深入理解Linux网络技术内幕 第8章 设备注册和初始化
设备注册和初始化
设备注册
网络设备注册发生在下列情况:
- 加载NIC设备驱动程序
NIC设备驱动初始化时,该驱动程序控制的所有的NIC都会被注册。 - 插入可热插拔网络设备
前边章节知道加载PCI设备驱动程序导致pci_driver->probe函数执行,probe函数由驱动程序提供,并由该函数负责设备的注册。
设备注销
以下情况触发设备的注销:
- 卸载NIC设备驱动程序
仅仅针对那些以模块加载的驱动程序。不适用内建到内核的驱动程序。 - 删除可热插拔设备
分配net_device结构
内核使用alloc_etherdev_mqs函数分配struct net_device结构,该函数会调用alloc_netdev_mqs函数进行实际的分配。
传入的第一个参数是驱动程序扩充私有数据块区域大小,驱动程序可以用此区域存储驱动程序参数信息。
第二个时设备名称,在alloc_etherdev_mqs函数中生成网卡命名规则,为eth%d,。
setup函数参数用于初始化net_device的部分字段。
/** * alloc_netdev_mqs - allocate network device * @sizeof_priv: size of private data to allocate space for * @name: device name format string * @name_assign_type: origin of device name * @setup: callback to initialize device * @txqs: the number of TX subqueues to allocate * @rxqs: the number of RX subqueues to allocate * * Allocates a struct net_device with private data area for driver use * and performs basic initialization. Also allocates subqueue structs * for each queue on the device. */ struct net_device *alloc_netdev_mqs(int sizeof_priv, const char *name, unsigned char name_assign_type, void (*setup)(struct net_device *), unsigned int txqs, unsigned int rxqs)

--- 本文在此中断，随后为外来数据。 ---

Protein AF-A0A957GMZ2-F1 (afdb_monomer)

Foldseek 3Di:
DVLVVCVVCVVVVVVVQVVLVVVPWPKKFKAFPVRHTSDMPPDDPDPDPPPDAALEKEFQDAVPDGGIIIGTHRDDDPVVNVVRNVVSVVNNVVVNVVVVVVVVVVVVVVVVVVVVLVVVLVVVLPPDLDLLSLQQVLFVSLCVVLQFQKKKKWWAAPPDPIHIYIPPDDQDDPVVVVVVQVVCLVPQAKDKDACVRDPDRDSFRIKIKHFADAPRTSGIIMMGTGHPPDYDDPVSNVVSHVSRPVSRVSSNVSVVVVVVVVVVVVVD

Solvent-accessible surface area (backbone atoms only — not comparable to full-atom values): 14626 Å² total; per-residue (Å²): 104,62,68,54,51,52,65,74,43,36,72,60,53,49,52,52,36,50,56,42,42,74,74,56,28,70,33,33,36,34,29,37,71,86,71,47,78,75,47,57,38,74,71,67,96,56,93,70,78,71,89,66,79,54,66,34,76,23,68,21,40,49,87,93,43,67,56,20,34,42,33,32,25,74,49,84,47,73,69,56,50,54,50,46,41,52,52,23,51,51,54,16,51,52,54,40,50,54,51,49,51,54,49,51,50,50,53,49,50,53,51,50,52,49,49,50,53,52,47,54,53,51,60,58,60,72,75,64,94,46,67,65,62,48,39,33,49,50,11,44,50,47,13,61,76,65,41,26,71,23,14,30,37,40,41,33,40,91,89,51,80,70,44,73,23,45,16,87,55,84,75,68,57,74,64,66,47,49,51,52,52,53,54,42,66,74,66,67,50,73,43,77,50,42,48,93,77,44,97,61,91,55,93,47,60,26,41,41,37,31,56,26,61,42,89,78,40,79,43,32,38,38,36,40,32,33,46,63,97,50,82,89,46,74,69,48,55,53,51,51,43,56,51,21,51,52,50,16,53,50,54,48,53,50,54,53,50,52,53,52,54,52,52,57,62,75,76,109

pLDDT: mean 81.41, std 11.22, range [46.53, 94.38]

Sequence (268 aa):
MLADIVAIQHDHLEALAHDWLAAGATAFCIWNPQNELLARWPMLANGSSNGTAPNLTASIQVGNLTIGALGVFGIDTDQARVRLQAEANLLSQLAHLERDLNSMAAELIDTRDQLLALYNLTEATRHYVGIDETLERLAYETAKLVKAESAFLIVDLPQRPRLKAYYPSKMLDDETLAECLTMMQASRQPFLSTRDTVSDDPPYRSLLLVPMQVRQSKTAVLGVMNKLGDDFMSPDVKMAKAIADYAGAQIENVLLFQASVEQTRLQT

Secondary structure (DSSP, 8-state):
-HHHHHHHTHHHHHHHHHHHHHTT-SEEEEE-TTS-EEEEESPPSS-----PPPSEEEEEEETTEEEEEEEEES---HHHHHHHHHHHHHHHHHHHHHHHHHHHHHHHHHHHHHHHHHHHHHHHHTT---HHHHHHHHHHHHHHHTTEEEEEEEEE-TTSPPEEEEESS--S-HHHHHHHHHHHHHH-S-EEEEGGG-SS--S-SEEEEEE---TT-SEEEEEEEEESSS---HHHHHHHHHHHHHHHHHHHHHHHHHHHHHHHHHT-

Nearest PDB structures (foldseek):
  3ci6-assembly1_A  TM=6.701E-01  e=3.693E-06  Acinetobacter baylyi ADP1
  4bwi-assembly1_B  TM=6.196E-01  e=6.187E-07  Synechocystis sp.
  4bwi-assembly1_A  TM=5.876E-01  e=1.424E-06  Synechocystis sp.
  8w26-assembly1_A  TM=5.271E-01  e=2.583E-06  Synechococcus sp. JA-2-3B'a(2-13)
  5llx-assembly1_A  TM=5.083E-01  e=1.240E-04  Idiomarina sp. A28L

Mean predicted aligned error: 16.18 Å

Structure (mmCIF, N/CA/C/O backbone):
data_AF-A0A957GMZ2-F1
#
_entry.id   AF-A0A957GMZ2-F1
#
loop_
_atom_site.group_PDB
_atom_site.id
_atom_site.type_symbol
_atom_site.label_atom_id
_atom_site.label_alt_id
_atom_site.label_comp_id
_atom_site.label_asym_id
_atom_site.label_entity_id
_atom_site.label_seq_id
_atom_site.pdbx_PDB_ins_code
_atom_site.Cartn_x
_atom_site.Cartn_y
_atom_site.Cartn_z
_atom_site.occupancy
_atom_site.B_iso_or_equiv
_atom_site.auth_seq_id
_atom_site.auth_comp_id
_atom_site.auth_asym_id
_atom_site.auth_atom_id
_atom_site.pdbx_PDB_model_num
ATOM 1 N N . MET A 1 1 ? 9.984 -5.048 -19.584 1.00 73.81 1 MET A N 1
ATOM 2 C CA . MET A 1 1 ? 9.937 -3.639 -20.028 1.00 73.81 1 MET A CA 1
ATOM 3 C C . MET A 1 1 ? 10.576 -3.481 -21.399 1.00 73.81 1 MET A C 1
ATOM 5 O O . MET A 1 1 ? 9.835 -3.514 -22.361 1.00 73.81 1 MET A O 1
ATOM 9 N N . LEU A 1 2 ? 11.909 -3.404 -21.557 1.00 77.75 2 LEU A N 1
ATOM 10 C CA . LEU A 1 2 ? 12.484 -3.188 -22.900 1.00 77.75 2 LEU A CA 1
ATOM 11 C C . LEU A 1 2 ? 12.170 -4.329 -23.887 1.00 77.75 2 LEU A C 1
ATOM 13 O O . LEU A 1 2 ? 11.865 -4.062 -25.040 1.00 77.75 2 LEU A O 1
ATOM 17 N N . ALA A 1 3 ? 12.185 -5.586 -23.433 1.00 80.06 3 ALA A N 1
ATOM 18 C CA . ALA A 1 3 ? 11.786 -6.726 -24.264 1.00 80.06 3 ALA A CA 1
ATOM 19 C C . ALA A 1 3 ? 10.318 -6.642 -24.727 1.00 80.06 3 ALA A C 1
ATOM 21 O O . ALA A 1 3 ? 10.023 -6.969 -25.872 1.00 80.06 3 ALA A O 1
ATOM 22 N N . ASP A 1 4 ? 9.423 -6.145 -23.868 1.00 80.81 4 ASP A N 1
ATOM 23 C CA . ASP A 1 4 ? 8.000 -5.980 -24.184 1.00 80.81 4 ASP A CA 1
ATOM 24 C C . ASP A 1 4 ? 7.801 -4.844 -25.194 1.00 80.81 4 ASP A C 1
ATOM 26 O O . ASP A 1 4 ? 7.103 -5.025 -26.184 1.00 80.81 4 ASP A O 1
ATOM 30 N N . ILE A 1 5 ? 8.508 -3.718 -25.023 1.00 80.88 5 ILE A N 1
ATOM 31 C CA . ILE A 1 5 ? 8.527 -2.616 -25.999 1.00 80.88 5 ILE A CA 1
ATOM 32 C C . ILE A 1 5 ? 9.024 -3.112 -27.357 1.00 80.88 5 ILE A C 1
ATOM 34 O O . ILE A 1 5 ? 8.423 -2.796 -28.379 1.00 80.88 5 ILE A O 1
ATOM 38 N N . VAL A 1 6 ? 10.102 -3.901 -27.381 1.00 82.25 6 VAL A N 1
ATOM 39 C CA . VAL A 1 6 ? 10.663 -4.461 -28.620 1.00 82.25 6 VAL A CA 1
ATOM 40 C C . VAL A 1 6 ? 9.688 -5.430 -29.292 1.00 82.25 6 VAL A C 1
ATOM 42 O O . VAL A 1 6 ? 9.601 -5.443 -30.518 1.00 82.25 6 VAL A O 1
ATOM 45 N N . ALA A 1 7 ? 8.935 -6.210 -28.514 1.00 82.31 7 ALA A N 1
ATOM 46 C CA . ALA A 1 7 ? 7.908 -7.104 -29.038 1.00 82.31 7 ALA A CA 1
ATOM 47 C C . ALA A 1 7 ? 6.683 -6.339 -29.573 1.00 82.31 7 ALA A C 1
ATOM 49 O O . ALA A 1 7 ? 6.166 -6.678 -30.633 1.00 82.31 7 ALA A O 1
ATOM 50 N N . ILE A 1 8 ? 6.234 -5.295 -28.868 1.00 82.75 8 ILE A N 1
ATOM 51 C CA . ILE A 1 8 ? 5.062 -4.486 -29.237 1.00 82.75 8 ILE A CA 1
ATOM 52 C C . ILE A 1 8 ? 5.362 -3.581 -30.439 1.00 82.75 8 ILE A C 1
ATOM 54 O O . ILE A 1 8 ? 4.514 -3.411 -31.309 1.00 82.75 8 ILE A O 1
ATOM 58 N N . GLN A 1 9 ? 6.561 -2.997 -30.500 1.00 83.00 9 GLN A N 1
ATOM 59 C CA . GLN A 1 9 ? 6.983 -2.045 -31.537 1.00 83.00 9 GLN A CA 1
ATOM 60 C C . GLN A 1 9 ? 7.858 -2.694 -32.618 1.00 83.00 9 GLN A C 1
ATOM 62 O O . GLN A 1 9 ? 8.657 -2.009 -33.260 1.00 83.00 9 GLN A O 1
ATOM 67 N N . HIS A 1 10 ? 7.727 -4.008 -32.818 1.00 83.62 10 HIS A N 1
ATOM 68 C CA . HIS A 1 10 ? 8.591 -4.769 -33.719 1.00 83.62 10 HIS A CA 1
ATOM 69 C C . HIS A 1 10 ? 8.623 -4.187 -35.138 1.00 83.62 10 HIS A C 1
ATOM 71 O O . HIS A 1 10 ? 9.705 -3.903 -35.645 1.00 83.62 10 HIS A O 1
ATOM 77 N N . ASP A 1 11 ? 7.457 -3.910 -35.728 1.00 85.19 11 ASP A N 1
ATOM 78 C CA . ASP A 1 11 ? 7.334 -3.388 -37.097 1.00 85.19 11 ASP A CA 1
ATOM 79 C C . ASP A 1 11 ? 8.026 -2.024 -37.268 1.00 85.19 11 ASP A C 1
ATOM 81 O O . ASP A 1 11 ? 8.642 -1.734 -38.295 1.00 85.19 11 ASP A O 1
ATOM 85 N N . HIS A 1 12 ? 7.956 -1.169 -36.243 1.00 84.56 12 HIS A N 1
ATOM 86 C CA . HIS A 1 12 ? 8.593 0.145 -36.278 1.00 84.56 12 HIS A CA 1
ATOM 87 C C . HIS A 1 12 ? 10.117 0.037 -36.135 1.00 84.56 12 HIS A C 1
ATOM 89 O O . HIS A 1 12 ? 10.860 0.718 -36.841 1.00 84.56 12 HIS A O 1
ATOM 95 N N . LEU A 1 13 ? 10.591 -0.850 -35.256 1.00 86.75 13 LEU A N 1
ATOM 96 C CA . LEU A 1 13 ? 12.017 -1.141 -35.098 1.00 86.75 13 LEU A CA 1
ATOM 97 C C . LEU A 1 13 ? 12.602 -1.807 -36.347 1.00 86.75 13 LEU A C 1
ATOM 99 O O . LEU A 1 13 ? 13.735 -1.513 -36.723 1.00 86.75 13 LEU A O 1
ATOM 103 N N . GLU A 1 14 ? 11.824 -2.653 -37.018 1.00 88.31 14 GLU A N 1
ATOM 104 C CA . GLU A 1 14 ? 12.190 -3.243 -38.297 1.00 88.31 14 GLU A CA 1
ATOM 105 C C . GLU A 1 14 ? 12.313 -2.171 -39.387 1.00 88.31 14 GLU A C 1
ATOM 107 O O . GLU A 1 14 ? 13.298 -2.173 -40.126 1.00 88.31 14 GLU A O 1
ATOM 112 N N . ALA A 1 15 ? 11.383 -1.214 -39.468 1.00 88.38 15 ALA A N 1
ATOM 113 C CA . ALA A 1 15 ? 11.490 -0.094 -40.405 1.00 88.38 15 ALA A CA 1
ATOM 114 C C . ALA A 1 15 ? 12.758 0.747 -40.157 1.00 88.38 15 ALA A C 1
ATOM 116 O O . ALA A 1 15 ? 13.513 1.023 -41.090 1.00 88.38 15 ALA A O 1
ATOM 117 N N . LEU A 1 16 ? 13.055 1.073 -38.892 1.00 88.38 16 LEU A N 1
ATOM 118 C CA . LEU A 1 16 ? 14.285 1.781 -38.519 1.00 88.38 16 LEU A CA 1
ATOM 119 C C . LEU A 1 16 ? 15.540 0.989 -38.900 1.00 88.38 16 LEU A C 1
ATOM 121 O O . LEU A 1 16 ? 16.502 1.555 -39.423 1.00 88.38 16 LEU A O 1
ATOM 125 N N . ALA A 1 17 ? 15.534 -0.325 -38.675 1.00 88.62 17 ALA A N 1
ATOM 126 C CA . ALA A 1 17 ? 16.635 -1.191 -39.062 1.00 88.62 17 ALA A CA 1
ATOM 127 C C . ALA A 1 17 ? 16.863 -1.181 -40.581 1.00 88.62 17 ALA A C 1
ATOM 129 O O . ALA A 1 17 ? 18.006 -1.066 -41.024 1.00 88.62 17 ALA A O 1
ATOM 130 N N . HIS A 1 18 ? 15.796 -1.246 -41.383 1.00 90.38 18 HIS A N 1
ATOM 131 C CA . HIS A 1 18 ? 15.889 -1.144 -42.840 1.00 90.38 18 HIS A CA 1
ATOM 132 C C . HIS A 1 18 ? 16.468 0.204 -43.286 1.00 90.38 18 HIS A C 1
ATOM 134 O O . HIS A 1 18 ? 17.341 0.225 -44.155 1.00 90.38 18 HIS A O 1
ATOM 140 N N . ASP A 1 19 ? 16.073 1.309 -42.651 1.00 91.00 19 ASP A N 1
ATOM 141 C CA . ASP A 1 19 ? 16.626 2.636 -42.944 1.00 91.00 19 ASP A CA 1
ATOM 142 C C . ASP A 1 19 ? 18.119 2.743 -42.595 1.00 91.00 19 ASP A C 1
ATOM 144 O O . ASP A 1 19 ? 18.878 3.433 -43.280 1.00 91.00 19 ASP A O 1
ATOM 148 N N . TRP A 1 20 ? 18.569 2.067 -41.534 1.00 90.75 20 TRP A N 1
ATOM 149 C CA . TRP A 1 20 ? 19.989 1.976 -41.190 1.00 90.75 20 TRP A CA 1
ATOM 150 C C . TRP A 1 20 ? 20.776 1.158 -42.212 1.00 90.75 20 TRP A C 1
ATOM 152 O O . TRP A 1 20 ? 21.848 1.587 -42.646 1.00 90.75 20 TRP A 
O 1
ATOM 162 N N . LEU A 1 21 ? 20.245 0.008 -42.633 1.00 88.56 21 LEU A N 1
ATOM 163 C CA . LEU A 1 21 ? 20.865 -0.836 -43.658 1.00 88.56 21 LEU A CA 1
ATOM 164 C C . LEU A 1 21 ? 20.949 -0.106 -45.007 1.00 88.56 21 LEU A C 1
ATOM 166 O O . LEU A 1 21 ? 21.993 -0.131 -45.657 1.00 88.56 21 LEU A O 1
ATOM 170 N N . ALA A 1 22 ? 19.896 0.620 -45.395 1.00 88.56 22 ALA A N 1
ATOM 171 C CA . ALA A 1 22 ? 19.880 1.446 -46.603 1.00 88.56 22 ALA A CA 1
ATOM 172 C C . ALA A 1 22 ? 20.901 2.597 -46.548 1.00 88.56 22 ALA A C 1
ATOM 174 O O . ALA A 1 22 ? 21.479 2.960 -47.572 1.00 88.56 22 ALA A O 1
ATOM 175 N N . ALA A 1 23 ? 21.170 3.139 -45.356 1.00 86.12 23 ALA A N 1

一般会使用包裹函数对alloc_netdev_mqs进行包裹,比如Ethernet设备使用alloc_etherdev_mqs函数申请net_device。
struct net_device *alloc_etherdev_mqs(int sizeof_priv, unsigned int txqs, unsigned int rxqs) { return alloc_netdev_mqs(sizeof_priv, "eth%d", NET_NAME_UNKNOWN, ether_setup, txqs, rxqs); }
NIC注册和注销架构
设备注册两个关键步骤
- 使用alloc_etherdev分配net_device结构,alloc_etherdev会为Ethernet设备通用参数做初始化。
- 调用register_netdev为函数注册。
设备注销两个关键步骤
- unregister_netdev函数将设备注销掉
- free_netdev将申请的netdev释放掉。
设备初始化
Ethernet设备在申请netdev时使用ether_setup函数初始化netdev中的某些字段。
header_ops包含操作L2链路层报文的函数。
/** * ether_setup - setup Ethernet network device * @dev: network device * * Fill in the fields of the device structure with Ethernet-generic values. */ void ether_setup(struct net_device *dev) { dev->header_ops = ð_header_ops; dev->type = ARPHRD_ETHER; dev->hard_header_len = ETH_HLEN; dev->min_header_len = ETH_HLEN; dev->mtu = ETH_DATA_LEN; dev->min_mtu = ETH_MIN_MTU; dev->max_mtu = ETH_DATA_LEN; dev->addr_len = ETH_ALEN; dev->tx_queue_len = DEFAULT_TX_QUEUE_LEN; dev->flags = IFF_BROADCAST|IFF_MULTICAST; dev->priv_flags |= IFF_TX_SKB_SHARING; eth_broadcast_addr(dev->broadcast); }
驱动程序初始化netdev_ops和ethtool_ops 两个字段。
netdev_ops包括管理网卡的可能的函数。
ethtool_ops 包括可选的网卡设备操作。
netdev->netdev_ops = &e100_netdev_ops; netdev->ethtool_ops = &e100_ethtool_ops;
上面提到的函数很多不需要初始化,相关的函数指针时NULL,使用前需要判断。
net_device组织
net_device数据结构插入全局链表和两个hash表中。
dev_list将内核中的net_device通过链表的形式组织起来。
name_hlist将内核中的net_device通过以网卡Name为key的HASH表组织起来。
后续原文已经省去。